Christoph Lehmann wrote:
entry from html:
<tr bgcolor=#9090f0><td align="right"><b>BM</b></td><td> 0.952</td><td> 0.136</td><td> 6.984</td><td>0.000000</td></tr>
<tr bgcolor=#9090f0><td align="right"><b>BH</b></td><td> 1.338</td><td> 0.136</td><td> 9.821</td><td>0.000000</td></tr>
using left.data<- scan(paste(path, left.file, sep = ""), what = 'character', sep=c("<td>", "</td>"))
yields
> left.data [1] " " "tr bgcolor=#9090f0>" "td align=right>" [4] "b>BM" "/b>" "/td>" [7] "td> 0.952" "/td>" "td> 0.136" [10] "/td>" "td> 6.984" "/td>" [13] "td>0.000000" "/td>" "/tr>" [16] " " "tr bgcolor=#9090f0>" "td align=right>" [19] "b>BH" "/b>" "/td>" [22] "td> 1.338" "/td>" "td> 0.136" [25] "/td>" "td> 9.821" "/td>" [28] "td>0.000000" "/td>" "/tr>"

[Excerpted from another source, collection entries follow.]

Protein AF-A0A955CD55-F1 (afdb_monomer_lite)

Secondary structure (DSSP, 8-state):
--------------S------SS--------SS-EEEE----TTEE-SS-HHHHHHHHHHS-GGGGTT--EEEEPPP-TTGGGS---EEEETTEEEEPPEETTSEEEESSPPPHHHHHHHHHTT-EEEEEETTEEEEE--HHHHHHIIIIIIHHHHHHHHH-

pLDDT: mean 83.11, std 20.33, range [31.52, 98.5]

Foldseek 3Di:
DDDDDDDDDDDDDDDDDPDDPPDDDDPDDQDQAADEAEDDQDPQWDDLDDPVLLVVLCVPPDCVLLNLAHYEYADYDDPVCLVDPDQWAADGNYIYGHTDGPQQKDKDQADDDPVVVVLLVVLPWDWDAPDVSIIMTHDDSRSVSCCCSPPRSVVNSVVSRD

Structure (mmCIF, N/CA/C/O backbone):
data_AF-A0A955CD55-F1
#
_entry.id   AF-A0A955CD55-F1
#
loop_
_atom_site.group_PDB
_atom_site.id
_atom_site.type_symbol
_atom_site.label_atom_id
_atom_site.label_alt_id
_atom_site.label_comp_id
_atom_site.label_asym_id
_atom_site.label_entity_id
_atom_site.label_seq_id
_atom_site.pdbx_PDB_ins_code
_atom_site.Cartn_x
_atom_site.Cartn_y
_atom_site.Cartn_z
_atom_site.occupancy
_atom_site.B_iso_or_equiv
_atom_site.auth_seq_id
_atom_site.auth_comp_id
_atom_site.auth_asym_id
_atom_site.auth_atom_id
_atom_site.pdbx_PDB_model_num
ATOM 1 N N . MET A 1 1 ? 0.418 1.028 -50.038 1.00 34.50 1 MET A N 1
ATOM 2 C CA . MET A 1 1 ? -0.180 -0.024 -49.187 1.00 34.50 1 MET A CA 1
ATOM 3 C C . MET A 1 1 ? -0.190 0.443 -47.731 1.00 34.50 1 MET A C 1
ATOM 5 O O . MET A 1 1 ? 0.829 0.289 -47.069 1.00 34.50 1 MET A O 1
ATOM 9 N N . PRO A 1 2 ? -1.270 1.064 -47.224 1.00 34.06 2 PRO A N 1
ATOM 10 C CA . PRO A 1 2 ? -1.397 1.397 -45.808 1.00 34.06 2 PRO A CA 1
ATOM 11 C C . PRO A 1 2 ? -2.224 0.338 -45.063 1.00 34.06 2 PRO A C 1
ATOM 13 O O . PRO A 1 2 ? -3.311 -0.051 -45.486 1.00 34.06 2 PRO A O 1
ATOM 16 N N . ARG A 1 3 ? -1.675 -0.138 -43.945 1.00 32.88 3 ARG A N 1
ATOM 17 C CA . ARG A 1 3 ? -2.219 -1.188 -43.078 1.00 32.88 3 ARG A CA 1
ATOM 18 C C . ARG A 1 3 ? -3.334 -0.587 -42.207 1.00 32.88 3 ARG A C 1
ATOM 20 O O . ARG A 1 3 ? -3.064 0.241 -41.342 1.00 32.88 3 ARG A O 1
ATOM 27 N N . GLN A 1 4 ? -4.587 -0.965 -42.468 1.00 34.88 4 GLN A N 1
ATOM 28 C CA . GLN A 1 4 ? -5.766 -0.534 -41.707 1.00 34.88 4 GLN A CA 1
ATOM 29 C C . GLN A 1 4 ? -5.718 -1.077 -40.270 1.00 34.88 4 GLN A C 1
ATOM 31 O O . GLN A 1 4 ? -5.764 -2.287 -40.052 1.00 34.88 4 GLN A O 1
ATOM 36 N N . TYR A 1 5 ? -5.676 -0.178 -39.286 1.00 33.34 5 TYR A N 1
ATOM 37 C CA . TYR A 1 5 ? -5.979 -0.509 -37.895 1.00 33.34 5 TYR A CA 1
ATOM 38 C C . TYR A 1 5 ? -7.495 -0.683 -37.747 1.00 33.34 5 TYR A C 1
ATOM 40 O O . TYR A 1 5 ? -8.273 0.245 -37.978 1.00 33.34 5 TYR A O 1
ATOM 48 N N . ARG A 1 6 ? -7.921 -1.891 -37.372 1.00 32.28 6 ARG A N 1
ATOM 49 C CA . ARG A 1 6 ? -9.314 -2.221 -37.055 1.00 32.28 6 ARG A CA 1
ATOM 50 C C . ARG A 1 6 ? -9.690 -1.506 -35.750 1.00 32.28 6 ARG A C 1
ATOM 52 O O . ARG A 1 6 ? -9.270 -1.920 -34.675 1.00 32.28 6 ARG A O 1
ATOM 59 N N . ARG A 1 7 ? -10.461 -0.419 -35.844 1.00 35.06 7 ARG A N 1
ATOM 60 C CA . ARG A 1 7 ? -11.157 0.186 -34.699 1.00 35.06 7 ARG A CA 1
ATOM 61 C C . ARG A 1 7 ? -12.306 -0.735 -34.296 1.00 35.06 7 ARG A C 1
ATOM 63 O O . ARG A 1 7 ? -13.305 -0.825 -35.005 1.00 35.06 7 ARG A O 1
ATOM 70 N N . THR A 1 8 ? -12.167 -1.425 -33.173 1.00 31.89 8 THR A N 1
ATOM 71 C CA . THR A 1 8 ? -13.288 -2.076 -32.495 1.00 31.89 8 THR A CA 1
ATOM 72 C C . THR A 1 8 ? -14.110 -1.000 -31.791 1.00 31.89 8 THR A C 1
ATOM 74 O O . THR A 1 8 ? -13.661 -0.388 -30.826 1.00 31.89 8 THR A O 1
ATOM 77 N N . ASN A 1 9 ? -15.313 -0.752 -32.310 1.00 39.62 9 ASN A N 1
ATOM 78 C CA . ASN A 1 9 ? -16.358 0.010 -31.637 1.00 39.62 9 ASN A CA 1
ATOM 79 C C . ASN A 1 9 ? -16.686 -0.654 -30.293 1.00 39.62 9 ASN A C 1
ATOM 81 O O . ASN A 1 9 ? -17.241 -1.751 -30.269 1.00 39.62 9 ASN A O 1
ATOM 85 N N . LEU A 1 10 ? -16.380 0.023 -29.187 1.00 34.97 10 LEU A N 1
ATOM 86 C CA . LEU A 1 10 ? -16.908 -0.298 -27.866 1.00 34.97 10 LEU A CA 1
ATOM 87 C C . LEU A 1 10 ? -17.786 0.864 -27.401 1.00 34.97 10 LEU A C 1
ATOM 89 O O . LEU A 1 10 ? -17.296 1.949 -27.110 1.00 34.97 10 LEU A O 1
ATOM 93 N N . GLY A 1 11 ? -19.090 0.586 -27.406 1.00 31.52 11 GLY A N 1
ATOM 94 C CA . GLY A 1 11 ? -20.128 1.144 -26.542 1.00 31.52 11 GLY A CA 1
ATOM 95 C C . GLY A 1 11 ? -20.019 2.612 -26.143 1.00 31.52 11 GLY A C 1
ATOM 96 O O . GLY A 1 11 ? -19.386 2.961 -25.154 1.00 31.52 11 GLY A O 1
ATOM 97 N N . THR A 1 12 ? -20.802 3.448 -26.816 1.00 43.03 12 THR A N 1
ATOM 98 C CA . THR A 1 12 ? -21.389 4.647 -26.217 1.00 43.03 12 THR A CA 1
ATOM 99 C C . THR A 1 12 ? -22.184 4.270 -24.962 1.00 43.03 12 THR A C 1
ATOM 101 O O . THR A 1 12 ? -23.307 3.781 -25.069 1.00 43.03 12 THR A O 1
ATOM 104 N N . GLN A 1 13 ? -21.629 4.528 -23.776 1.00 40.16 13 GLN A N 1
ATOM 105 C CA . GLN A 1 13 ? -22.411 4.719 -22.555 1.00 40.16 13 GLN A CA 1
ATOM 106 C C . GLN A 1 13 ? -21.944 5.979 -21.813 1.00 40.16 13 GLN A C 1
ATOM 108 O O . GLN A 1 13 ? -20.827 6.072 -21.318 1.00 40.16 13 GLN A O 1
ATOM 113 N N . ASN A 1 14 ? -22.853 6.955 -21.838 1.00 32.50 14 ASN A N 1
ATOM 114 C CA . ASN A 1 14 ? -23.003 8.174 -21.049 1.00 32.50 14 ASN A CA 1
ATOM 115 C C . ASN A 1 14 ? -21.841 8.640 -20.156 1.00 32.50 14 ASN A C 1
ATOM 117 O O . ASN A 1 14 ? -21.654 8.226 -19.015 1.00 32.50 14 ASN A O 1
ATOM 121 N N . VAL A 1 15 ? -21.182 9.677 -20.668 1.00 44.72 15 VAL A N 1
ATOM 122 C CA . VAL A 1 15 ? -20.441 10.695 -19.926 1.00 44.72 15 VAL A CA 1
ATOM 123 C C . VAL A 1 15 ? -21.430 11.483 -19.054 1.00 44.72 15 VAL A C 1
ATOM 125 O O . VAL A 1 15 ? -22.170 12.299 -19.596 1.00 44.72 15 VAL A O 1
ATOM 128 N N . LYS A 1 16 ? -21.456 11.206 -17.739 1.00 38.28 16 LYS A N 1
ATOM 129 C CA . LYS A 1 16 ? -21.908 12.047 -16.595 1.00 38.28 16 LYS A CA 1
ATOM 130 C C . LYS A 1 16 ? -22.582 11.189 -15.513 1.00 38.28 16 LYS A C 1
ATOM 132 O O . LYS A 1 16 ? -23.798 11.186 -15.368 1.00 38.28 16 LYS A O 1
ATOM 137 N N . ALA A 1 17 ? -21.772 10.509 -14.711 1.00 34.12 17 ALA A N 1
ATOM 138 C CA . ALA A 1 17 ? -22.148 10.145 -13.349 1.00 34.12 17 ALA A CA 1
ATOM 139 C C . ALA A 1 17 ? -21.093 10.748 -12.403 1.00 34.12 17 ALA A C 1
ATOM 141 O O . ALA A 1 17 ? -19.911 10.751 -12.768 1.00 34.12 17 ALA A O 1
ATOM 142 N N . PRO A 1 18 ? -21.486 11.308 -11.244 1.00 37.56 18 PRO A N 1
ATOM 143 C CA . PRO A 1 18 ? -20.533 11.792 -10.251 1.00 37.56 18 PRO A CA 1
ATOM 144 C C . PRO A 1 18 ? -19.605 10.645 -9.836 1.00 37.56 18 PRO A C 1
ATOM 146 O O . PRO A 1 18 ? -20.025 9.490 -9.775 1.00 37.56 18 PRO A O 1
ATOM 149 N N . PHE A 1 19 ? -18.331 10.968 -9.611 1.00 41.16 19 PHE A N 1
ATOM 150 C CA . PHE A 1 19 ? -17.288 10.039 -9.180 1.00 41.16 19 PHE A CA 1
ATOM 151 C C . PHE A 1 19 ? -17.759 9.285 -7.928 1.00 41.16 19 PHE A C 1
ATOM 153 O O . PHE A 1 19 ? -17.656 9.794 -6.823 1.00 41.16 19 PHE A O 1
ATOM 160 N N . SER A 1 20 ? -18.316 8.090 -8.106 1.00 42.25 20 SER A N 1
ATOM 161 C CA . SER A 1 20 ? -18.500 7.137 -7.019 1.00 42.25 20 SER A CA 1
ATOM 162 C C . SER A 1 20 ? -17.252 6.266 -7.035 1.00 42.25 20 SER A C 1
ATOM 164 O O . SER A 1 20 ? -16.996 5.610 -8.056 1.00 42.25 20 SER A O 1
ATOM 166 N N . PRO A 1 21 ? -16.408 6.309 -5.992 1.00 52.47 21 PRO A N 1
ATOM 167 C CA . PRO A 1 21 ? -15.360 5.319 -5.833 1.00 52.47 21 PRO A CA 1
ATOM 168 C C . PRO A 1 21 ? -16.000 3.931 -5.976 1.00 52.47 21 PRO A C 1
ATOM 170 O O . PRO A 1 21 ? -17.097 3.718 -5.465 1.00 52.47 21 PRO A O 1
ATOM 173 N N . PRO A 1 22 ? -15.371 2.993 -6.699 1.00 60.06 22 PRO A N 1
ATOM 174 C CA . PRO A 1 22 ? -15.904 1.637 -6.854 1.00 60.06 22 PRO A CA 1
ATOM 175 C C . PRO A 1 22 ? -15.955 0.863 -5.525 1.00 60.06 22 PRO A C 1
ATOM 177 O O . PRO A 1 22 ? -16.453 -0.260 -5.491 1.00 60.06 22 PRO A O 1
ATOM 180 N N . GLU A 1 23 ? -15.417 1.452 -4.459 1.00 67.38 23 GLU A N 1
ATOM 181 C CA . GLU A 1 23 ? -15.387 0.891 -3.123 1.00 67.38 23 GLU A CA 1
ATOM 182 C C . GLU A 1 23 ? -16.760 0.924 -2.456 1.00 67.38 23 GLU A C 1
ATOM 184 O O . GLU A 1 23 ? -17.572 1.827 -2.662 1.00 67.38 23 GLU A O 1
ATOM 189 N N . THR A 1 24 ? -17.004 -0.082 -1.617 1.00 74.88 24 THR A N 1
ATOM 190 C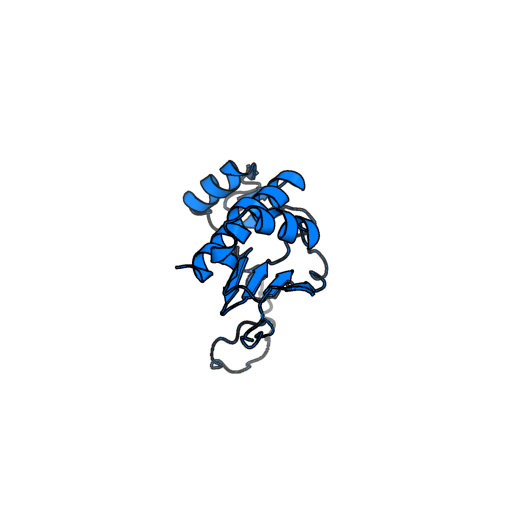 CA . THR A 1 24 ? -18.168 -0.084 -0.732 1.00 74.88 24 THR A CA 1
ATOM 191 C C . THR A 1 24 ? -17.982 1.021 0.295 1.00 74.88 24 THR A C 1
ATOM 193 O O . THR A 1 24 ? -17.081 0.934 1.124 1.00 74.88 24 THR A O 1
ATOM 196 N N . TRP A 1 25 ? -18.823 2.052 0.229 1.00 75.75 25 TRP A N 1
ATOM 197 C CA . TRP A 1 25 ? -18.894 3.067 1.273 1.00 75.75 25 TRP A CA 1
ATOM 198 C C . TRP A 1 25 ? -19.260 2.401 2.602 1.00 75.75 25 TRP A C 1
ATOM 200 O O . TRP A 1 25 ? -20.275 1.705 2.694 1.00 75.75 25 TRP A O 1
ATOM 210 N N . HIS A 1 26 ? -18.427 2.615 3.617 1.00 76.69 26 HIS A N 1
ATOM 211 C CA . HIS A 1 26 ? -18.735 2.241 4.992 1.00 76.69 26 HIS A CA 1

why doesn't it detect the whole '<tr> as sep?
Uwe Ligges wrote:
Christoph Lehmann wrote:
Hi
I try to import html text and I need to split the fields at each <td> or </td> entry
How can I succeed? sep = '<td>' doens't yield the right result
If it fits pairwise together, use sep=c("<td>", "</td>")
Apologies, one should not send untested code.
"sep" must be a character rather than a string containg more than one character.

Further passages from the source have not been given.